Segunda Leitura

Um brainstorming para aliviar a turbulência do Judiciário

Autor

  • Vladimir Passos de Freitas

    é professor de Direito no PPGD (mestrado/doutorado) da Pontifícia Universidade Católica do Paraná pós-doutor pela FSP/USP mestre e doutor em Direito pela UFPR desembargador federal aposentado ex-presidente do Tribunal Regional Federal da 4ª Região. Foi secretário Nacional de Justiça promotor de Justiça em SP e PR e presidente da International Association for Courts Administration (Iaca) da Associação dos Juízes Federais do Brasil (Ajufe) e do Instituto Brasileiro de Administração do Sistema Judiciário (Ibrajus).

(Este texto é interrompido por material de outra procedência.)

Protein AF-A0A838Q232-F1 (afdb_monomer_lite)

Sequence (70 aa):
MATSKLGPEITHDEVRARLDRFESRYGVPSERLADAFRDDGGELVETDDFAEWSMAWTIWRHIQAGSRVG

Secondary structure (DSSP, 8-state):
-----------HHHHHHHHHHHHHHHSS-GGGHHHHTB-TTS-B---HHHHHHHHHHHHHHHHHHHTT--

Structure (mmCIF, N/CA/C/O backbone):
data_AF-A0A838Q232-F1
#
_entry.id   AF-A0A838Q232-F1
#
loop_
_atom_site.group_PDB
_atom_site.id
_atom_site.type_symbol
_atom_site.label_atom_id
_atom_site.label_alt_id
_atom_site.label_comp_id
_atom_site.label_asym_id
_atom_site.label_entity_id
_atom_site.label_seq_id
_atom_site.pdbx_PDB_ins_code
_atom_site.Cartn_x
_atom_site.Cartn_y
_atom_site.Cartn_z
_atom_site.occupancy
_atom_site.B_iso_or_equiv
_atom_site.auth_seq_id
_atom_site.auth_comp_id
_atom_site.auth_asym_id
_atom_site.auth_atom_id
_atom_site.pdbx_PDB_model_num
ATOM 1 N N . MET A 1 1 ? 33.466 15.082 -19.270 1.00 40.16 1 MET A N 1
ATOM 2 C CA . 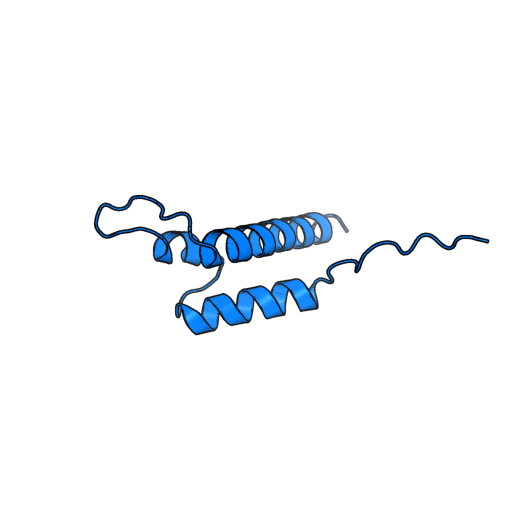MET A 1 1 ? 32.151 14.591 -19.729 1.00 40.16 1 MET A CA 1
ATOM 3 C C . MET A 1 1 ? 31.363 14.175 -18.503 1.00 40.16 1 MET A C 1
ATOM 5 O O . MET A 1 1 ? 31.781 13.248 -17.825 1.00 40.16 1 MET A O 1
ATOM 9 N N . ALA A 1 2 ? 30.306 14.910 -18.164 1.00 41.50 2 ALA A N 1
ATOM 10 C CA . ALA A 1 2 ? 29.400 14.540 -17.085 1.00 41.50 2 ALA A CA 1
ATOM 11 C C . ALA A 1 2 ? 28.360 13.575 -17.663 1.00 41.50 2 ALA A C 1
ATOM 13 O O . ALA A 1 2 ? 27.448 13.998 -18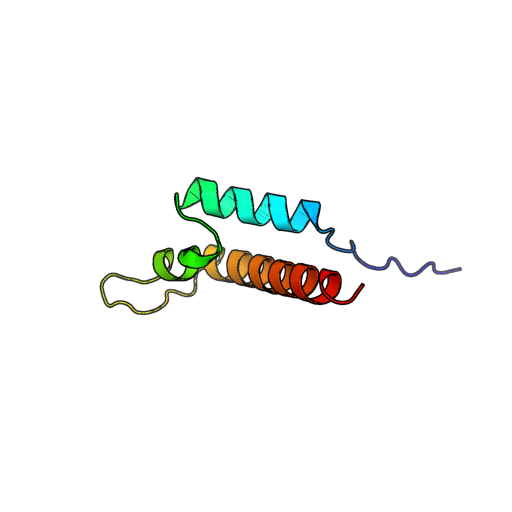.367 1.00 41.50 2 ALA A O 1
ATOM 14 N N . THR A 1 3 ? 28.532 12.275 -17.44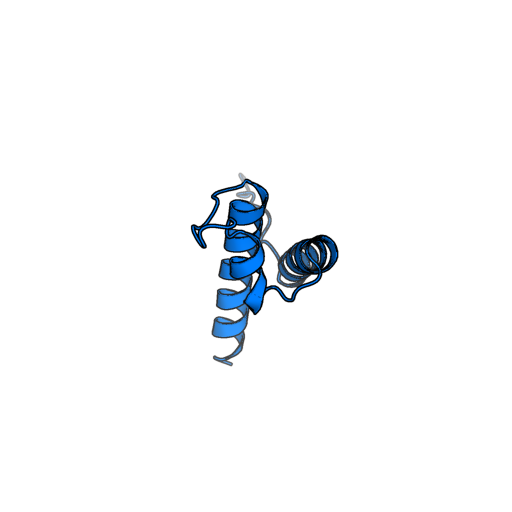0 1.00 42.91 3 THR A N 1
ATOM 15 C CA . THR A 1 3 ? 27.437 11.326 -17.631 1.00 42.91 3 THR A CA 1
ATOM 16 C C . THR A 1 3 ? 26.467 11.547 -16.483 1.00 42.91 3 THR A C 1
ATOM 18 O O . THR A 1 3 ? 26.751 11.206 -15.335 1.00 42.91 3 THR A O 1
ATOM 21 N N . SER A 1 4 ? 25.346 12.197 -16.792 1.00 44.50 4 SER A N 1
ATOM 22 C CA . SER A 1 4 ? 24.192 12.279 -15.909 1.00 44.50 4 SER A CA 1
ATOM 23 C C . SER A 1 4 ? 23.905 10.883 -15.368 1.00 44.50 4 SER A C 1
ATOM 25 O O . SER A 1 4 ? 23.522 9.985 -16.115 1.00 44.50 4 SER A O 1
ATOM 27 N N . LYS A 1 5 ? 24.143 10.693 -14.068 1.00 49.38 5 LYS A N 1
ATOM 28 C CA . LYS A 1 5 ? 23.626 9.562 -13.307 1.00 49.38 5 LYS A CA 1
ATOM 29 C C . LYS A 1 5 ? 22.114 9.743 -13.287 1.00 49.38 5 LYS A C 1
ATOM 31 O O . LYS A 1 5 ? 21.585 10.387 -12.385 1.00 49.38 5 LYS A O 1
ATOM 36 N N . LEU A 1 6 ? 21.439 9.266 -14.332 1.00 48.50 6 LEU A N 1
ATOM 37 C CA . LEU A 1 6 ? 20.020 8.952 -14.247 1.00 48.50 6 LEU A CA 1
ATOM 38 C C . LEU A 1 6 ? 19.888 8.135 -12.956 1.00 48.50 6 LEU A C 1
ATOM 40 O O . LEU A 1 6 ? 20.641 7.176 -12.757 1.00 48.50 6 LEU A O 1
ATOM 44 N N . GLY A 1 7 ? 19.089 8.635 -12.010 1.00 51.81 7 GLY A N 1
ATOM 45 C CA . GLY A 1 7 ? 18.860 7.957 -10.735 1.00 51.81 7 GLY A CA 1
ATOM 46 C C . GLY A 1 7 ? 18.432 6.507 -10.979 1.00 51.81 7 GLY A C 1
ATOM 47 O O . GLY A 1 7 ? 18.055 6.190 -12.106 1.00 51.81 7 GLY A O 1
ATOM 48 N N . PRO A 1 8 ? 18.510 5.619 -9.974 1.00 55.31 8 PRO A N 1
ATOM 49 C CA . PRO A 1 8 ? 18.158 4.218 -10.169 1.00 55.31 8 PRO A CA 1
ATOM 50 C C . PRO A 1 8 ? 16.753 4.148 -10.768 1.00 55.31 8 PRO A C 1
ATOM 52 O O . PRO A 1 8 ? 15.779 4.539 -10.122 1.00 55.31 8 PRO A O 1
ATOM 55 N N . GLU A 1 9 ? 16.669 3.739 -12.033 1.00 67.81 9 GLU A N 1
ATOM 56 C CA . GLU A 1 9 ? 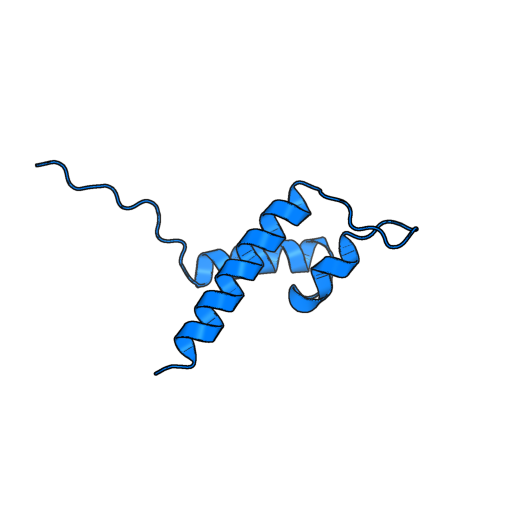15.407 3.424 -12.679 1.00 67.81 9 GLU A CA 1
ATOM 57 C C . GLU A 1 9 ? 14.822 2.282 -11.861 1.00 67.81 9 GLU A C 1
ATOM 59 O O . GLU A 1 9 ? 15.327 1.164 -11.915 1.00 67.81 9 GLU A O 1
ATOM 64 N N . ILE A 1 10 ? 13.836 2.589 -11.016 1.00 74.69 10 ILE A N 1
ATOM 65 C CA . ILE A 1 10 ? 13.171 1.576 -10.206 1.00 74.69 10 ILE A CA 1
ATOM 66 C C . ILE A 1 10 ? 12.577 0.556 -11.181 1.00 74.69 10 ILE A C 1
ATOM 68 O O . ILE A 1 10 ? 11.676 0.867 -11.962 1.00 74.69 10 ILE A O 1
ATOM 72 N N . THR A 1 11 ? 13.118 -0.654 -11.151 1.00 86.19 11 THR A N 1
ATOM 73 C CA . THR A 1 11 ? 12.741 -1.739 -12.053 1.00 86.19 11 THR A CA 1
ATOM 74 C C . THR A 1 11 ? 11.428 -2.383 -11.614 1.00 86.19 11 THR A C 1
ATOM 76 O O . THR A 1 11 ? 11.032 -2.318 -10.448 1.00 86.19 11 THR A O 1
ATOM 79 N N . HIS A 1 12 ? 10.750 -3.056 -12.545 1.00 88.44 12 HIS A N 1
ATOM 80 C CA . HIS A 1 12 ? 9.531 -3.817 -12.253 1.00 88.44 12 HIS A CA 1
ATOM 81 C C . HIS A 1 12 ? 9.718 -4.813 -11.095 1.00 88.44 12 HIS A C 1
ATOM 83 O O . HIS A 1 12 ? 8.873 -4.881 -10.200 1.00 88.44 12 HIS A O 1
ATOM 89 N N . ASP A 1 13 ? 10.845 -5.528 -11.075 1.00 90.00 13 ASP A N 1
ATOM 90 C CA . ASP A 1 13 ? 11.132 -6.541 -10.057 1.00 90.00 13 ASP A CA 1
ATOM 91 C C . ASP A 1 13 ? 11.406 -5.915 -8.684 1.00 90.00 13 ASP A C 1
ATOM 93 O O . ASP A 1 13 ? 10.971 -6.449 -7.664 1.00 90.00 13 ASP A O 1
ATOM 97 N N . GLU A 1 14 ? 12.044 -4.742 -8.634 1.00 91.81 14 GLU A N 1
ATOM 98 C CA . GLU A 1 14 ? 12.228 -4.000 -7.383 1.00 91.81 14 GLU A CA 1
ATOM 99 C C . GLU A 1 14 ? 10.897 -3.524 -6.797 1.00 91.81 14 GLU A C 1
ATOM 101 O O . GLU A 1 14 ? 10.691 -3.612 -5.585 1.00 91.81 14 GLU A O 1
ATOM 106 N N . VAL A 1 15 ? 9.973 -3.045 -7.637 1.00 94.19 15 VAL A N 1
ATOM 107 C CA . VAL A 1 15 ? 8.629 -2.649 -7.188 1.00 94.19 15 VAL A CA 1
ATOM 108 C C . VAL A 1 15 ? 7.863 -3.859 -6.672 1.00 94.19 15 VAL A C 1
ATOM 110 O O . VAL A 1 15 ? 7.279 -3.787 -5.590 1.00 94.19 15 VAL A O 1
ATOM 113 N N . ARG A 1 16 ? 7.896 -4.982 -7.399 1.00 95.25 16 ARG A N 1
ATOM 114 C CA . ARG A 1 16 ? 7.234 -6.222 -6.977 1.00 95.25 16 ARG A CA 1
ATOM 115 C C . ARG A 1 16 ? 7.778 -6.720 -5.643 1.00 95.25 16 ARG A C 1
ATOM 117 O O . ARG A 1 16 ? 6.994 -6.963 -4.734 1.00 95.25 16 ARG A O 1
ATOM 124 N N . ALA A 1 17 ? 9.100 -6.759 -5.484 1.00 95.75 17 ALA A N 1
ATOM 125 C CA . ALA A 1 17 ? 9.739 -7.183 -4.241 1.00 95.75 17 ALA A CA 1
ATOM 126 C C . ALA A 1 17 ? 9.392 -6.271 -3.051 1.00 95.75 17 ALA A C 1
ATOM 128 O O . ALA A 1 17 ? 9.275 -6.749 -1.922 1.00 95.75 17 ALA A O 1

3 de novembro de 2013, 7h00

Spacca
O Poder Judiciário passa nos últimos anos por fase de grande turbulência. Vou dispensar a análise das razões, pois muito já se falou sobre isto. O foco será exclusivamente em ideias, pensamentos livres, “brainstorming”. Medidas que poderiam ser analisadas pelos gestores do Poder Judiciário. Sempre com a premissa de que mais vale indicar caminhos na busca de aperfeiçoamento do que procurar culpados.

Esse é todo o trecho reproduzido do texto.